The method for relieving a user’s pain might be a new website, but it might be so much more or less than a website. Designing a website for a service that’s got some fundamental flaws could just be papering over the cracks. Even if the wallpaper is really posh.

So how do we promote that fundamental user focused, research first, solve the right problem philosophy across a large organisation in a state of flux?

What if we put a stop on the ‘proposed solution’ for a minute and look at the problem from a wider perspective? We may be able to save some money and time and be confident that we are offering what people need, in the way people need it.

In order to do this, we are asking the service to open themselves to us, and that is incredibly difficult for people who have taken ownership and pride in what they’ve done, often for years, coping with sometimes limited resources or system limitations.

I can empathise with the service. They know their users best, they understand the problem well and from this they’ve understood the desired solution is: (*select as appropriate) new website, new app, new system, new contractor, etc.

However, what’s often missing is the opportunity to explore and co-design potential solutions with users.

The Users

When proposing any solutions, the users and their needs should be kept central to discussions and research, so we can move past our own feelings and assumptions.

This is where I’ve found the part of the design process that resonates most with me: user research, workshops, insight gathering and sharing these with the service. My job is to capture all user’s perspectives. Residents, service users, the council workers delivering the services, managers managing the workers delivering the service, department managers, partner agencies and so on. It can be a long list – but we need a full picture so we can intrinsically understand, live, breathe, feel the problems.

I believe user research is one of the single most important things we can do. As a Local Authority undergoing unitarisation we are at this amazing point in time, we’re remoulding ourselves into a new entity – we have new residents with new needs, new demographics & of course new opportunities.
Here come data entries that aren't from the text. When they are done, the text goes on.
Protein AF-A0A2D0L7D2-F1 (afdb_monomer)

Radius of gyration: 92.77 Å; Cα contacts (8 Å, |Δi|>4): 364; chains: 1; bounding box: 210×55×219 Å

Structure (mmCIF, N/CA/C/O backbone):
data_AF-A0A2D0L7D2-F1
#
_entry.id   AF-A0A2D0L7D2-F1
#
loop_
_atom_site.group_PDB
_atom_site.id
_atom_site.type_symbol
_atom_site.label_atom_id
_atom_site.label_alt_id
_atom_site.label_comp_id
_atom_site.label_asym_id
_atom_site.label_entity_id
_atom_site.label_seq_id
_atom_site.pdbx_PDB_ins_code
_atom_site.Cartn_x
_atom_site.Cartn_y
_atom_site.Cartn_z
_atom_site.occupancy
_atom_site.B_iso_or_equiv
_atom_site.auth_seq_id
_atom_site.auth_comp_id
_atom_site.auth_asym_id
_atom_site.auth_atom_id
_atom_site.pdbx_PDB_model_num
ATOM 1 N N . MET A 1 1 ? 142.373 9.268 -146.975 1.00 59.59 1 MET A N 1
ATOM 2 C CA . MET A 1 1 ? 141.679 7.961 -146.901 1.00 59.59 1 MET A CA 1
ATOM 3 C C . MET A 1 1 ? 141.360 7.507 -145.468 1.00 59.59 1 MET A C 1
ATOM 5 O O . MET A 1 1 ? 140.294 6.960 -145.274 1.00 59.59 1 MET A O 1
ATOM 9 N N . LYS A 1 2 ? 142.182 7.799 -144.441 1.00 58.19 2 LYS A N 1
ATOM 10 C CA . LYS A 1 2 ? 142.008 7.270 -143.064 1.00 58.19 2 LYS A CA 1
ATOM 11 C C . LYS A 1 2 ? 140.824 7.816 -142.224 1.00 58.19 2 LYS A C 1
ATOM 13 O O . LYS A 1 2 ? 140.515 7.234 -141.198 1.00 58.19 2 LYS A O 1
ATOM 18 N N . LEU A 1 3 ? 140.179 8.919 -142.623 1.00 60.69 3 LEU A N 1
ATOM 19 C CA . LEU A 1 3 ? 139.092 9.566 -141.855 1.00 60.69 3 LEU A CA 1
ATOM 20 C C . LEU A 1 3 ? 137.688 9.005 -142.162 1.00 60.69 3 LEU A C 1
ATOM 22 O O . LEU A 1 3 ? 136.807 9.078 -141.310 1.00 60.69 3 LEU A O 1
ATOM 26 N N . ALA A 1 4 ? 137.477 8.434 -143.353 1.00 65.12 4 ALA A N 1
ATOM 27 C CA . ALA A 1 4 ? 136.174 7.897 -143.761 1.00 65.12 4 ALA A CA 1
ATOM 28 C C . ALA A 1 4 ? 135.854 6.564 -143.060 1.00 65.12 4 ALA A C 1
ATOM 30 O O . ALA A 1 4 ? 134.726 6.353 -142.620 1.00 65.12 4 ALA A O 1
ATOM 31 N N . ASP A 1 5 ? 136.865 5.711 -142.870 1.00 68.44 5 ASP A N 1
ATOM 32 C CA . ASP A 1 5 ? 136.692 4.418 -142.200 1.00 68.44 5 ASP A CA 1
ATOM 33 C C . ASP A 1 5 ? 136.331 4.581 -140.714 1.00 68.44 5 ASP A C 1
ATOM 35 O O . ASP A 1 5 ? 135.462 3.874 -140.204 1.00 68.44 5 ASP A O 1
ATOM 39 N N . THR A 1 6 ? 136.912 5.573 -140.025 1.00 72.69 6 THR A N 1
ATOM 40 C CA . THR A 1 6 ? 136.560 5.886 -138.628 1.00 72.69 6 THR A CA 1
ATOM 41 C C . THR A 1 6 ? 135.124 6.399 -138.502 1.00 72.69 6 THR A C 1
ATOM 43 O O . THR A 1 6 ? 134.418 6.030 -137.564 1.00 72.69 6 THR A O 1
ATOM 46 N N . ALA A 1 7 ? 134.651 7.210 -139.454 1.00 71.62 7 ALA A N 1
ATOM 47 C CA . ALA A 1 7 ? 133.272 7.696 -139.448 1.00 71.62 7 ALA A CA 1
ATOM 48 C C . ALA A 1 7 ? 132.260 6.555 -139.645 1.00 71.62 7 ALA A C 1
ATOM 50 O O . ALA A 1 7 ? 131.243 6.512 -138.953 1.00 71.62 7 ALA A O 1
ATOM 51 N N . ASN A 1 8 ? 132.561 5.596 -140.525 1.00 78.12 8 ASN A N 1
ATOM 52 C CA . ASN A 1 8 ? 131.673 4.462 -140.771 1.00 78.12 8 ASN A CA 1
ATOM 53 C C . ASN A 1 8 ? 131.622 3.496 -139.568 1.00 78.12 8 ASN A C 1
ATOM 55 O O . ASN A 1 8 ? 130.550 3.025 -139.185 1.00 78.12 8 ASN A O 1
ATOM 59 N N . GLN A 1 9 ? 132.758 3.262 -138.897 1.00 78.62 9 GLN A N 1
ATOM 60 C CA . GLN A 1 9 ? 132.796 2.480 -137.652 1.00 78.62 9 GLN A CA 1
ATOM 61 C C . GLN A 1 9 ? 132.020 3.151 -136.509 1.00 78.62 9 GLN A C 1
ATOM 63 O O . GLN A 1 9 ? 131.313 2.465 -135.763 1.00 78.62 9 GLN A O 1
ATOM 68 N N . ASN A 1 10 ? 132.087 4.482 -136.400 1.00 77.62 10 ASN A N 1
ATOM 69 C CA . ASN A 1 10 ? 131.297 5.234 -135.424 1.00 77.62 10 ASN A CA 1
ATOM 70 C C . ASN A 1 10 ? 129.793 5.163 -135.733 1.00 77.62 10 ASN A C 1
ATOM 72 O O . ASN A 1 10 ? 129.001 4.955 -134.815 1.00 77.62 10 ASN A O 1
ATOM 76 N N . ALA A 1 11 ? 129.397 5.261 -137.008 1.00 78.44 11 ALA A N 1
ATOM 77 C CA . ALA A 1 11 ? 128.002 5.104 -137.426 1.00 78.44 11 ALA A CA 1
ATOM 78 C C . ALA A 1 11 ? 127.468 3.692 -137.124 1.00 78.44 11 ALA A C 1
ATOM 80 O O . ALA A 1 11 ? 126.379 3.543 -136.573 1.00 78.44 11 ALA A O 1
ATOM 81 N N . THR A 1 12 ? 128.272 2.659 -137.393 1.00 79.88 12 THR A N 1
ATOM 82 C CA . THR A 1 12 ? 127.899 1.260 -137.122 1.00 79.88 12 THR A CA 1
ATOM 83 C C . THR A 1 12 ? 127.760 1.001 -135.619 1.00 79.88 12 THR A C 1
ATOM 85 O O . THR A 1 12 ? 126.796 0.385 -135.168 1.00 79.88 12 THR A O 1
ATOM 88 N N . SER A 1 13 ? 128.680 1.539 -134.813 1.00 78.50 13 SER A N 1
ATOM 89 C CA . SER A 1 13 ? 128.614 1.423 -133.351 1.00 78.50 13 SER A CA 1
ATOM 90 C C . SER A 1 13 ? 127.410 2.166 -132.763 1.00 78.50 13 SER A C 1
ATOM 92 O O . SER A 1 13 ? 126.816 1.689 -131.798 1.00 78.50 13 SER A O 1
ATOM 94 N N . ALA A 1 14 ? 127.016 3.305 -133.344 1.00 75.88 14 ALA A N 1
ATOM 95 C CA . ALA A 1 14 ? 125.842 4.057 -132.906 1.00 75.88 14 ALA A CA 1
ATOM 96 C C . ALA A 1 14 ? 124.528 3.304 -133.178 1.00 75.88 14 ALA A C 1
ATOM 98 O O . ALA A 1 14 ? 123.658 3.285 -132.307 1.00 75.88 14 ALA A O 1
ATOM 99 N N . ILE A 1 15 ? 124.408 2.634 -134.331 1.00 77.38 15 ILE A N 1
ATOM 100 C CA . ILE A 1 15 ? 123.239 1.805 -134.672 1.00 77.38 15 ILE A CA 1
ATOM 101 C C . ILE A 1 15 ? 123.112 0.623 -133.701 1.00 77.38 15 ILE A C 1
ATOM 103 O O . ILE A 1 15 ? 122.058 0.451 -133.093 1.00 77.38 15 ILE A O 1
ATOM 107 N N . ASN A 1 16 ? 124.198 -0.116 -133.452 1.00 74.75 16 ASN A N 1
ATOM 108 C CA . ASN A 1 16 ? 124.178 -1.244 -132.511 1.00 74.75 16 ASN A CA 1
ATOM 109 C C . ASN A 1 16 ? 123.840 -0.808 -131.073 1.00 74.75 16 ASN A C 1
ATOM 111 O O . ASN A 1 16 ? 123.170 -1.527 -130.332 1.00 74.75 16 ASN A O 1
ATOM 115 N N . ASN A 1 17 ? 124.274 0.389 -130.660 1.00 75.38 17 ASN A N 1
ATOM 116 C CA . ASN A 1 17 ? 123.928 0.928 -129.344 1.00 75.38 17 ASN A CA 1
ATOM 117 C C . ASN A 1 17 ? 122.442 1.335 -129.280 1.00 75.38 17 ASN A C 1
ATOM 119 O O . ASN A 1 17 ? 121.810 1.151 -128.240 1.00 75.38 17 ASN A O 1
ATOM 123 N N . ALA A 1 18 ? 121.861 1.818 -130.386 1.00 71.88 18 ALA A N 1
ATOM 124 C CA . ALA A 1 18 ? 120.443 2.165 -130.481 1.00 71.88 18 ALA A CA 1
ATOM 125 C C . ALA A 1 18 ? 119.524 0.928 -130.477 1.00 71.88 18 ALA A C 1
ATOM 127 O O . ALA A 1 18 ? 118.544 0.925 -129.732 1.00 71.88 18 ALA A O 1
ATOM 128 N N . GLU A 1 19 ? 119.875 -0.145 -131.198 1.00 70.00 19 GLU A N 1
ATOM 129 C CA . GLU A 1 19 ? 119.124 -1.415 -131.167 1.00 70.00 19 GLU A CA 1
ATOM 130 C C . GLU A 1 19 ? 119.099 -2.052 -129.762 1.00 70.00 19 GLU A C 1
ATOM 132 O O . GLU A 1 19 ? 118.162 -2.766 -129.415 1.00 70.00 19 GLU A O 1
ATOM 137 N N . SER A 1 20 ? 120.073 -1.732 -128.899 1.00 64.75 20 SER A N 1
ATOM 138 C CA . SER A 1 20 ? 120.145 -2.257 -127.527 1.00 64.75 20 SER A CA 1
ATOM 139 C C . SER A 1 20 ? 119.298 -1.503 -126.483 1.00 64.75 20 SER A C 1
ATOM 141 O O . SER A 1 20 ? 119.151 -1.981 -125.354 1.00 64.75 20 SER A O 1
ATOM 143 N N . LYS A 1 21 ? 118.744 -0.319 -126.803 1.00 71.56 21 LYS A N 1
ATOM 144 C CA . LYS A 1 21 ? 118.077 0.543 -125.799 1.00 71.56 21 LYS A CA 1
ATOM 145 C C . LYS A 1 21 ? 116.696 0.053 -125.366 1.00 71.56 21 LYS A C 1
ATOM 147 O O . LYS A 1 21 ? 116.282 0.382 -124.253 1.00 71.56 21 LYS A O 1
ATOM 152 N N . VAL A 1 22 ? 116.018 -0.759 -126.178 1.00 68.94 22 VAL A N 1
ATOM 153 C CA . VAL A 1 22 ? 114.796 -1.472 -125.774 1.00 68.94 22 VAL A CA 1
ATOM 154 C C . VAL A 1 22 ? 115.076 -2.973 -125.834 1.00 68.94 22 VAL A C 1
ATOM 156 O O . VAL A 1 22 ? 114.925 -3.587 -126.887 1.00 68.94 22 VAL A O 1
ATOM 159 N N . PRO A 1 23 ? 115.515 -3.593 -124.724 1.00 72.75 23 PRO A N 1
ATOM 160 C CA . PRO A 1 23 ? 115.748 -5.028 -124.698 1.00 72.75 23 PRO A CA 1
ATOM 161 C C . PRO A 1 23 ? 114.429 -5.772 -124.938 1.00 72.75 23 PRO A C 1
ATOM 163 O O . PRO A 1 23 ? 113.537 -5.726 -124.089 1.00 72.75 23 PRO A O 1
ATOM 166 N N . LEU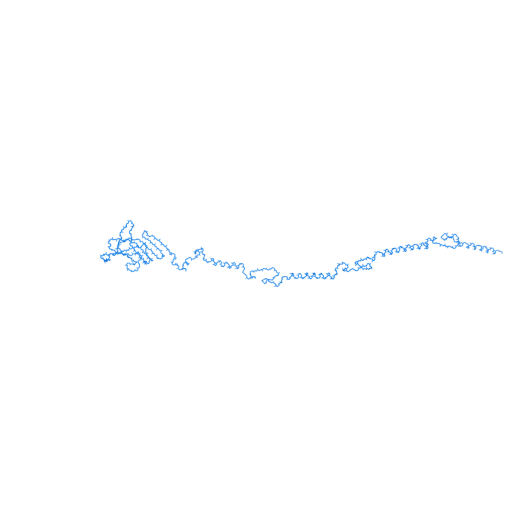 A 1 24 ? 114.324 -6.498 -126.056 1.0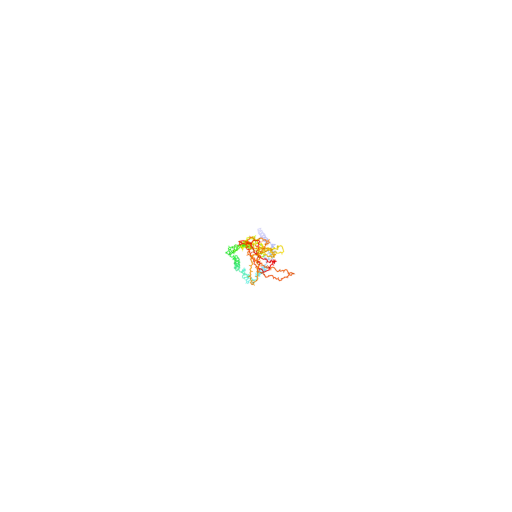0 65.94 24 LEU A N 1
ATOM 167 C CA . LEU A 1 24 ? 113.151 -7.320 -126.401 1.00 65.94 24 LEU A CA 1
ATOM 168 C C . LEU A 1 24 ? 112.880 -8.446 -125.382 1.00 65.94 24 LEU A C 1
ATOM 170 O O . LEU A 1 24 ? 111.807 -9.040 -125.374 1.00 65.94 24 LEU A O 1
ATOM 174 N N . THR A 1 25 ? 113.825 -8.709 -124.471 1.00 75.44 25 THR A N 1
ATOM 175 C CA . THR A 1 25 ? 113.655 -9.629 -123.337 1.00 75.44 25 THR A CA 1
ATOM 176 C C . THR A 1 25 ? 112.779 -9.066 -122.215 1.00 75.44 25 THR A C 1
ATOM 178 O O . THR A 1 25 ? 112.362 -9.823 -121.336 1.00 75.44 25 THR A O 1
ATOM 181 N N . ARG A 1 26 ? 112.477 -7.758 -122.203 1.00 83.06 26 ARG A N 1
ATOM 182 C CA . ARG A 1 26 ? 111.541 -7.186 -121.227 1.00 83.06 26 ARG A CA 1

User research should be at the foundation of every decision we make and everything we do. At best, without it, we’re baseless and inefficient. It’s like starting to build a skyscraper from the second story up.

The answer?

I haven’t got a big bang answer here, still looking……please – answers on a postcard! I suspect it may have to be more of a softly softly approach, keep doing good and the word will spread… So, I will keep asking the ‘Why’ question at all times.

I will use the ‘I want a new website’ request as an opportunity to seek out user stories and present user findings and show other potential areas within the service for discovery work & re-design with the user at the centre.

We will keep banging our service design drums AND invest in some good wallpaper strippers!